L'appartenance à un groupe , une caste, rituel religieux, initiation magique, par un signe indélébile est inhérent à l'humanité. Pourquoi? 
L'homme vit en groupe, en société, et tout simplement, il marque son identité d'une emprunte plus ou moins voyante pour le montrer aux autres.

C'est juste qu'à la base ça ne vient pas de chez nous ! Les Européens ont redécouvert le tatouage lors des explorations dans le Pacifique sud avec le capitaine James Cook dans les années 1770! Ce sont ces marins, des militaires qui ont importer ça en Europe.
Ce système d'identification était aussi un moyen sûr et efficace de renseignements des fiches des forces de police sur la pègre avant l'arrivée de la photo d'identité. Les fiches de polices jusqu'au XIXe siècle comportaient la signalisation et la description de chaque tatouage qui permettait ainsi de caractériser sans erreur un individu d'anciens prisonniers ou de légionnaires.
Là ou je trouve qu'on à déformé le tatoo, c'est que dans les années 69, un fort engouement pour le tatouage est né. Et rebelotte, un phénomène de mode raz-de marée en 86. Le tatouage n'est plus alors une manière d'afficher son appartenance à un groupe, à une tribu ou à un quartier. C'est un moyen de revendiquer son originalité, de séduire, de s'embellir, de provoquer.

Beaucoup de sens prennent racine sur plusieurs plans.

Quand un guerrier Maori est couvert de signes, il raconte son histoire (cf: Bassman)
Néanmoins la multiplication de symboles SIMPLES sur son corps forment un ornement complet et au final ABSTRAIT. Esthétiquement , c'est juste sublime.
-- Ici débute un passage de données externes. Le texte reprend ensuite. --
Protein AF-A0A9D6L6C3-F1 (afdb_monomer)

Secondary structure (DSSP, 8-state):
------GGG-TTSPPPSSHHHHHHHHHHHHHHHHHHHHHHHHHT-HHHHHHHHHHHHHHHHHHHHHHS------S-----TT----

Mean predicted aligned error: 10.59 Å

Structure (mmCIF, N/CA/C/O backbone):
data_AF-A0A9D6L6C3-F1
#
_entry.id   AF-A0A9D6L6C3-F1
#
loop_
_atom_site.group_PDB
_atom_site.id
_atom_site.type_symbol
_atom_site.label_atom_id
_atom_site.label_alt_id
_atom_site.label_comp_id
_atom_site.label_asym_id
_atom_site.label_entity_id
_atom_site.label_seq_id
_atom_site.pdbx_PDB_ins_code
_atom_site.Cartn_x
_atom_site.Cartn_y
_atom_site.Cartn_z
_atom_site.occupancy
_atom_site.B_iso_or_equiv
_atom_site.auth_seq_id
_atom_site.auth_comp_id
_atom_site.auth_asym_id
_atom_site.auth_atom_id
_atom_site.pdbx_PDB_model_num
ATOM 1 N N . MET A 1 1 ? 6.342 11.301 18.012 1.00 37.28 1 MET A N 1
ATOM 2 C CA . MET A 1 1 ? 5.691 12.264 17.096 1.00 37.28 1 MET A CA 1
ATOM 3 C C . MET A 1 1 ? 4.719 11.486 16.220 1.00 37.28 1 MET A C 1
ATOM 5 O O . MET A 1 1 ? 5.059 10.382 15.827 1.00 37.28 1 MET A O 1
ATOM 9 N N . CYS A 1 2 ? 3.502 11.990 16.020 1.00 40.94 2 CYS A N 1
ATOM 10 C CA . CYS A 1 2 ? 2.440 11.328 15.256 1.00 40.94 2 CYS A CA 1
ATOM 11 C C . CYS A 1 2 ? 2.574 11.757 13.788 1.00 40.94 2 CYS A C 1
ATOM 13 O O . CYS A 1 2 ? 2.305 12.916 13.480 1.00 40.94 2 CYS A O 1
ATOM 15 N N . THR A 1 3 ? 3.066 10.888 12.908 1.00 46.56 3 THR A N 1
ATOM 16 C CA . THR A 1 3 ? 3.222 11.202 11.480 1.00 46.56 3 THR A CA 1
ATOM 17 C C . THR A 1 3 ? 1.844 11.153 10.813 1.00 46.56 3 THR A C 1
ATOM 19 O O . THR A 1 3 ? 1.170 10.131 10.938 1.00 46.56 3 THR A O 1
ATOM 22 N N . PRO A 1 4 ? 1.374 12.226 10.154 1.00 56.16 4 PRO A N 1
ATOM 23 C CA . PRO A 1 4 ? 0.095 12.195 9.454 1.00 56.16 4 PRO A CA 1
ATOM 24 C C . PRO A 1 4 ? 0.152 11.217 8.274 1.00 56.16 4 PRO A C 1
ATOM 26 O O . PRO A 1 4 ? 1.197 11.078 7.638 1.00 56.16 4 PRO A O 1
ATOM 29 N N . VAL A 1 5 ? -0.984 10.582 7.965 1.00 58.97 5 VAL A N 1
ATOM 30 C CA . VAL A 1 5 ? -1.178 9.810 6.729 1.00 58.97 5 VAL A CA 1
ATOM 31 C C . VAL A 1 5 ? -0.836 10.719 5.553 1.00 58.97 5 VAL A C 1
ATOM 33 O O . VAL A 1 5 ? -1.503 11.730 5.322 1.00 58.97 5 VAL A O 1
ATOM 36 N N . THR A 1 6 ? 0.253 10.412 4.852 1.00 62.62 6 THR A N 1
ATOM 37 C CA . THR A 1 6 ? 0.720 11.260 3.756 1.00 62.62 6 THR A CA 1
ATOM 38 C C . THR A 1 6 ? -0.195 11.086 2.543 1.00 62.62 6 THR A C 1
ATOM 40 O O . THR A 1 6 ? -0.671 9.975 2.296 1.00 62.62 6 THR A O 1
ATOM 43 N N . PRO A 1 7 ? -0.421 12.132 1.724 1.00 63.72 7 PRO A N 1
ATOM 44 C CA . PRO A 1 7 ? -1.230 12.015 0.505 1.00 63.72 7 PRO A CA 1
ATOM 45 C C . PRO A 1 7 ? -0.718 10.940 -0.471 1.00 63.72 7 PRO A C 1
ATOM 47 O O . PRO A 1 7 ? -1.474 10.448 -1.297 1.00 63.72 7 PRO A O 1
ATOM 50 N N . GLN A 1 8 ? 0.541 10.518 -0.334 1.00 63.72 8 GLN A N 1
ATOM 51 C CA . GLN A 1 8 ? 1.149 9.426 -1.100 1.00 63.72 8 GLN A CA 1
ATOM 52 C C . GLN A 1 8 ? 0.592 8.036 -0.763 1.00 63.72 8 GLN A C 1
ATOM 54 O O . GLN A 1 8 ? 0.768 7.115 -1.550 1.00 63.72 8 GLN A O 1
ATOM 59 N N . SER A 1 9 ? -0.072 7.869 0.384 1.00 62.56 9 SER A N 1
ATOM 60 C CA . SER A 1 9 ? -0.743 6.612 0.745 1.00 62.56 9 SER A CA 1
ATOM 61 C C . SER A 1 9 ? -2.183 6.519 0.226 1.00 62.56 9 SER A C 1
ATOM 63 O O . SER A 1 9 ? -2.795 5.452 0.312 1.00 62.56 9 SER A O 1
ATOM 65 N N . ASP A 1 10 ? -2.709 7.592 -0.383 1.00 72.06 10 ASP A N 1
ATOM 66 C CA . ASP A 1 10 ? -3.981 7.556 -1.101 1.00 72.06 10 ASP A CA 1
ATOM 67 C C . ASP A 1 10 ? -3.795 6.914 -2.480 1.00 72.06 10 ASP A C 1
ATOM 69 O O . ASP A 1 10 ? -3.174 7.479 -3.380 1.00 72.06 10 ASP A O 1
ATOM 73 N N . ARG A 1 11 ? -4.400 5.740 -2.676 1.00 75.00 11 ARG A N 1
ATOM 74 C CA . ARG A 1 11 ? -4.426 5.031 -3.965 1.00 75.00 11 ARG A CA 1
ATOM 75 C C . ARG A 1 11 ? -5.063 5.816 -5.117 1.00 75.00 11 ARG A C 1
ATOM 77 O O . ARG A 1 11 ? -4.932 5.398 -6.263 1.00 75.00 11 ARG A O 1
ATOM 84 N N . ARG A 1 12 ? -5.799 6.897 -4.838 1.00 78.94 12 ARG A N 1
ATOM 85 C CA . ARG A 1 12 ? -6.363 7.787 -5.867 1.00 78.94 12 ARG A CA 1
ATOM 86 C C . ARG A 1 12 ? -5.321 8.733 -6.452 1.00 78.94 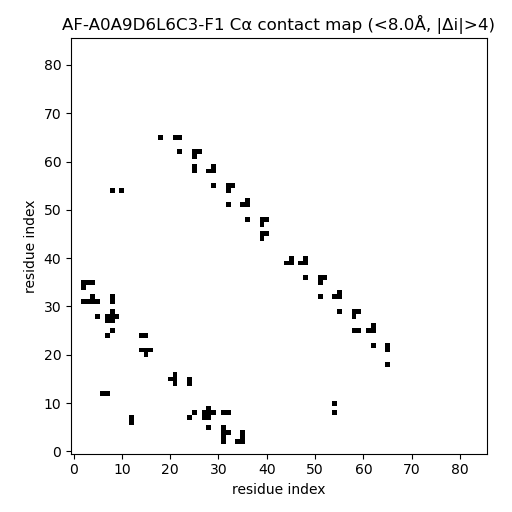12 ARG A C 1
ATOM 88 O O . ARG A 1 12 ? -5.592 9.363 -7.472 1.00 78.94 12 ARG A O 1
ATOM 95 N N . HIS A 1 13 ? -4.163 8.861 -5.811 1.00 78.12 13 HIS A N 1
ATOM 96 C CA . HIS A 1 13 ? -3.077 9.658 -6.344 1.00 78.12 13 HIS A CA 1
ATOM 97 C C . HIS A 1 13 ? -2.448 8.962 -7.553 1.00 78.12 13 HIS A C 1
ATOM 99 O O . HIS A 1 13 ? -2.287 7.740 -7.570 1.00 78.12 13 HIS A O 1
ATOM 105 N N . ALA A 1 14 ? -2.089 9.743 -8.571 1.00 81.25 14 ALA A N 1
ATOM 106 C CA . ALA A 1 14 ? -1.429 9.203 -9.749 1.00 81.25 14 ALA A CA 1
ATOM 107 C C . ALA A 1 14 ? -0.080 8.581 -9.357 1.00 81.25 14 ALA A C 1
ATOM 109 O O . ALA A 1 14 ? 0.713 9.181 -8.629 1.00 81.25 14 ALA A O 1
ATOM 110 N N . MET A 1 15 ? 0.174 7.369 -9.847 1.00 82.06 15 MET A N 1
ATOM 111 C CA . MET A 1 15 ? 1.456 6.702 -9.661 1.00 82.06 15 MET A CA 1
ATOM 112 C C . MET A 1 15 ? 2.530 7.422 -10.494 1.00 82.06 15 MET A C 1
ATOM 114 O O . MET A 1 15 ? 2.275 7.693 -11.669 1.00 82.06 15 MET A O 1
ATOM 118 N N . PRO A 1 16 ? 3.729 7.702 -9.948 1.00 84.69 16 PRO A N 1
ATOM 119 C CA . PRO A 1 16 ? 4.825 8.259 -10.736 1.00 84.69 16 PRO A CA 1
ATOM 120 C C . PRO A 1 16 ? 5.171 7.382 -11.947 1.00 84.69 16 PRO A C 1
ATOM 122 O O . PRO A 1 16 ? 5.091 6.158 -11.881 1.00 84.69 16 PRO A O 1
ATOM 125 N N . GLU A 1 17 ? 5.601 7.988 -13.052 1.00 86.06 17 GLU A N 1
ATOM 126 C CA . GLU A 1 17 ? 5.967 7.231 -14.259 1.00 86.06 17 GLU A CA 1
ATOM 127 C C . GLU A 1 17 ? 7.340 6.556 -14.125 1.00 86.06 17 GLU A C 1
ATOM 129 O O . GLU A 1 17 ? 7.541 5.424 -14.573 1.00 86.06 17 GLU A O 1
ATOM 134 N N . ALA A 1 18 ? 8.284 7.231 -13.460 1.00 89.56 18 ALA A N 1
ATOM 135 C CA . ALA A 1 18 ? 9.650 6.749 -13.304 1.00 89.56 18 ALA A CA 1
ATOM 136 C C . ALA A 1 18 ? 9.720 5.533 -12.353 1.00 89.56 18 ALA A C 1
ATOM 138 O O . ALA A 1 18 ? 9.234 5.623 -11.221 1.00 89.56 18 ALA A O 1
ATOM 139 N N . PRO A 1 19 ? 10.384 4.421 -12.737 1.00 88.06 19 PRO A N 1
ATOM 140 C CA . PRO A 1 19 ? 10.434 3.202 -11.924 1.00 88.06 19 PRO A CA 1
ATOM 141 C C . PRO A 1 19 ? 10.941 3.413 -10.492 1.00 88.06 19 PRO A C 1
ATOM 143 O O . PRO A 1 19 ? 10.304 2.946 -9.551 1.00 88.06 19 PRO A O 1
ATOM 146 N N . ALA A 1 20 ? 12.034 4.163 -10.319 1.00 89.38 20 ALA A N 1
ATOM 147 C CA . ALA A 1 20 ? 12.589 4.466 -8.999 1.00 89.38 20 ALA A CA 1
ATOM 148 C C . ALA A 1 20 ? 11.606 5.275 -8.133 1.00 89.38 20 ALA A C 1
ATOM 150 O O . ALA A 1 20 ? 11.365 4.933 -6.979 1.00 89.38 20 ALA A O 1
ATOM 151 N N . ALA A 1 21 ? 10.952 6.282 -8.722 1.00 89.19 21 ALA A N 1
ATOM 152 C CA . ALA A 1 21 ? 9.955 7.089 -8.024 1.00 89.19 21 ALA A CA 1
ATOM 153 C C . ALA A 1 21 ? 8.724 6.266 -7.604 1.00 89.19 21 ALA A C 1
ATOM 155 O O . ALA A 1 21 ? 8.157 6.518 -6.541 1.00 89.19 21 ALA A O 1
ATOM 156 N N . ARG A 1 22 ? 8.328 5.250 -8.388 1.00 90.88 22 ARG A N 1
ATOM 157 C CA . ARG A 1 22 ? 7.272 4.302 -7.985 1.00 90.88 22 ARG A CA 1
ATOM 158 C C . ARG A 1 22 ? 7.672 3.501 -6.759 1.00 90.88 22 ARG A C 1
ATOM 160 O O . ARG A 1 22 ? 6.882 3.390 -5.828 1.00 90.88 22 ARG A O 1
ATOM 167 N N . HIS A 1 23 ? 8.883 2.947 -6.751 1.00 91.44 23 HIS A N 1
ATOM 168 C CA . HIS A 1 23 ? 9.381 2.170 -5.613 1.00 91.44 23 HIS A CA 1
ATOM 169 C C . HIS A 1 23 ? 9.4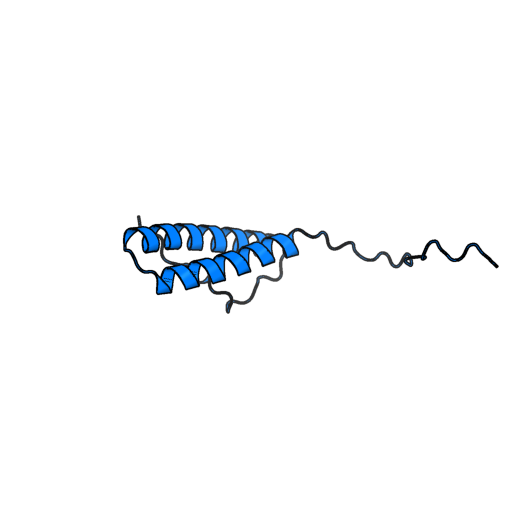42 3.023 -4.343 1.00 91.44 23 HIS A C 1
ATOM 171 O O . HIS A 1 23 ? 8.994 2.577 -3.285 1.00 91.44 23 HIS A O 1
ATOM 177 N N . ASP A 1 24 ? 9.903 4.268 -4.455 1.00 90.94 24 ASP A N 1
ATOM 178 C CA . ASP A 1 24 ? 9.931 5.208 -3.334 1.00 90.94 24 ASP A CA 1
ATOM 179 C C . ASP A 1 24 ? 8.531 5.574 -2.832 1.00 90.94 24 ASP A C 1
ATOM 181 O O . ASP A 1 24 ? 8.294 5.569 -1.618 1.00 90.94 24 ASP A O 1
ATOM 185 N N . ALA A 1 25 ? 7.586 5.832 -3.740 1.00 90.88 25 ALA A N 1
ATOM 186 C CA . ALA A 1 25 ? 6.198 6.114 -3.386 1.00 90.88 25 ALA A CA 1
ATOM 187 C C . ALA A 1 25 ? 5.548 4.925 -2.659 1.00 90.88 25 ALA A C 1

Et mentalement c'est cohérent.

Chaque tiki est comme une seule lettre d'un alphabet qui va former et raconter l'histoire de cette homme (un grand pêcheur de requins, une bagarre contre un serpent, une escalade impossible le long d'un volcan, bref...). Alors on va me dire, bha ! il le montre aux autres ça?
Et bien oui en non. Oui, son corps est marqué, complètement habillé, les autres, ne sont pas aveugles, il voient ça. Et Non, on ne va pas lire tous les tikis un par un pour connaître son histoire, surtout si cela à été fait correctement, les correspondances graphiques d'ensembles de tikis ne se font pas bout à bout comme une chaîne (c'est un peu compliqué à expliquer mais pour être concret, on imagine qu'on lit des formes arrondies sur son épaule, et bien la suite ou la correspondance n'est pas forcement sur son bras ou son cou ! On traverse son corps en passant par un organe suivant sa signification, ex: le coeur si c'est une histoire d'amour, et la suite est sur la fesse!).
Idem en Afrique avec aussi la scarification et de même chez les indiens d'Amerique du nord et du sud. Les racines archéologiques les plus anciennes sont en Chine.

Moi en tant que dessinateur, ce qui m'a intéressé dans le tatoo, c'est l'histoire de la ligne. en tant que Breton, j'ai commencé par le Celtique (entrelacs et spirales). Puis en voyageant et notamment en allant en Australie au contact des aborigènes, j'ai pris une claque! Je me suis passionné pour l'écriture ancestrale et primitive. En inspectant tous les continents j'ai constaté qu'une ligne universelle pouvait exister. Pour exemple: dans les signes primitifs on peut retrouver la svatiska aussi bien en Inde qu'en Afrique ou chez les inuits. Comment se fait-il que  des symboles peuvent se retrouver sous diverses formes similaires à des milliers de kilomètres?
J'ai intégré tout ceci dans ma tête, digéré, décortiqué. Et aujourd'hui ma ligne comporte un peu de tous ces ingrédients.
J'aurais pu travailler ceci uniquement sur le papier ou la toile. Mais dans un soucis de proximité et de partage avec le public (démarche du 9ème concept), le truc le plus pertinent que nous avons trouvé est le tatouage éphémère. On touche directement les gens, on s'inspire de la forme de leurs corps, et on dessine sur eux. Y'a rien de plus kiffant.
De plus, les lignes dessinées sur la peau prennent vie. Pour une heure, un soir, une semaine... puis disparaissent avec leur secret et leur histoire. Un peu comme les mandalas tibétains en poudre ou les dessins de sable colorés des indiens.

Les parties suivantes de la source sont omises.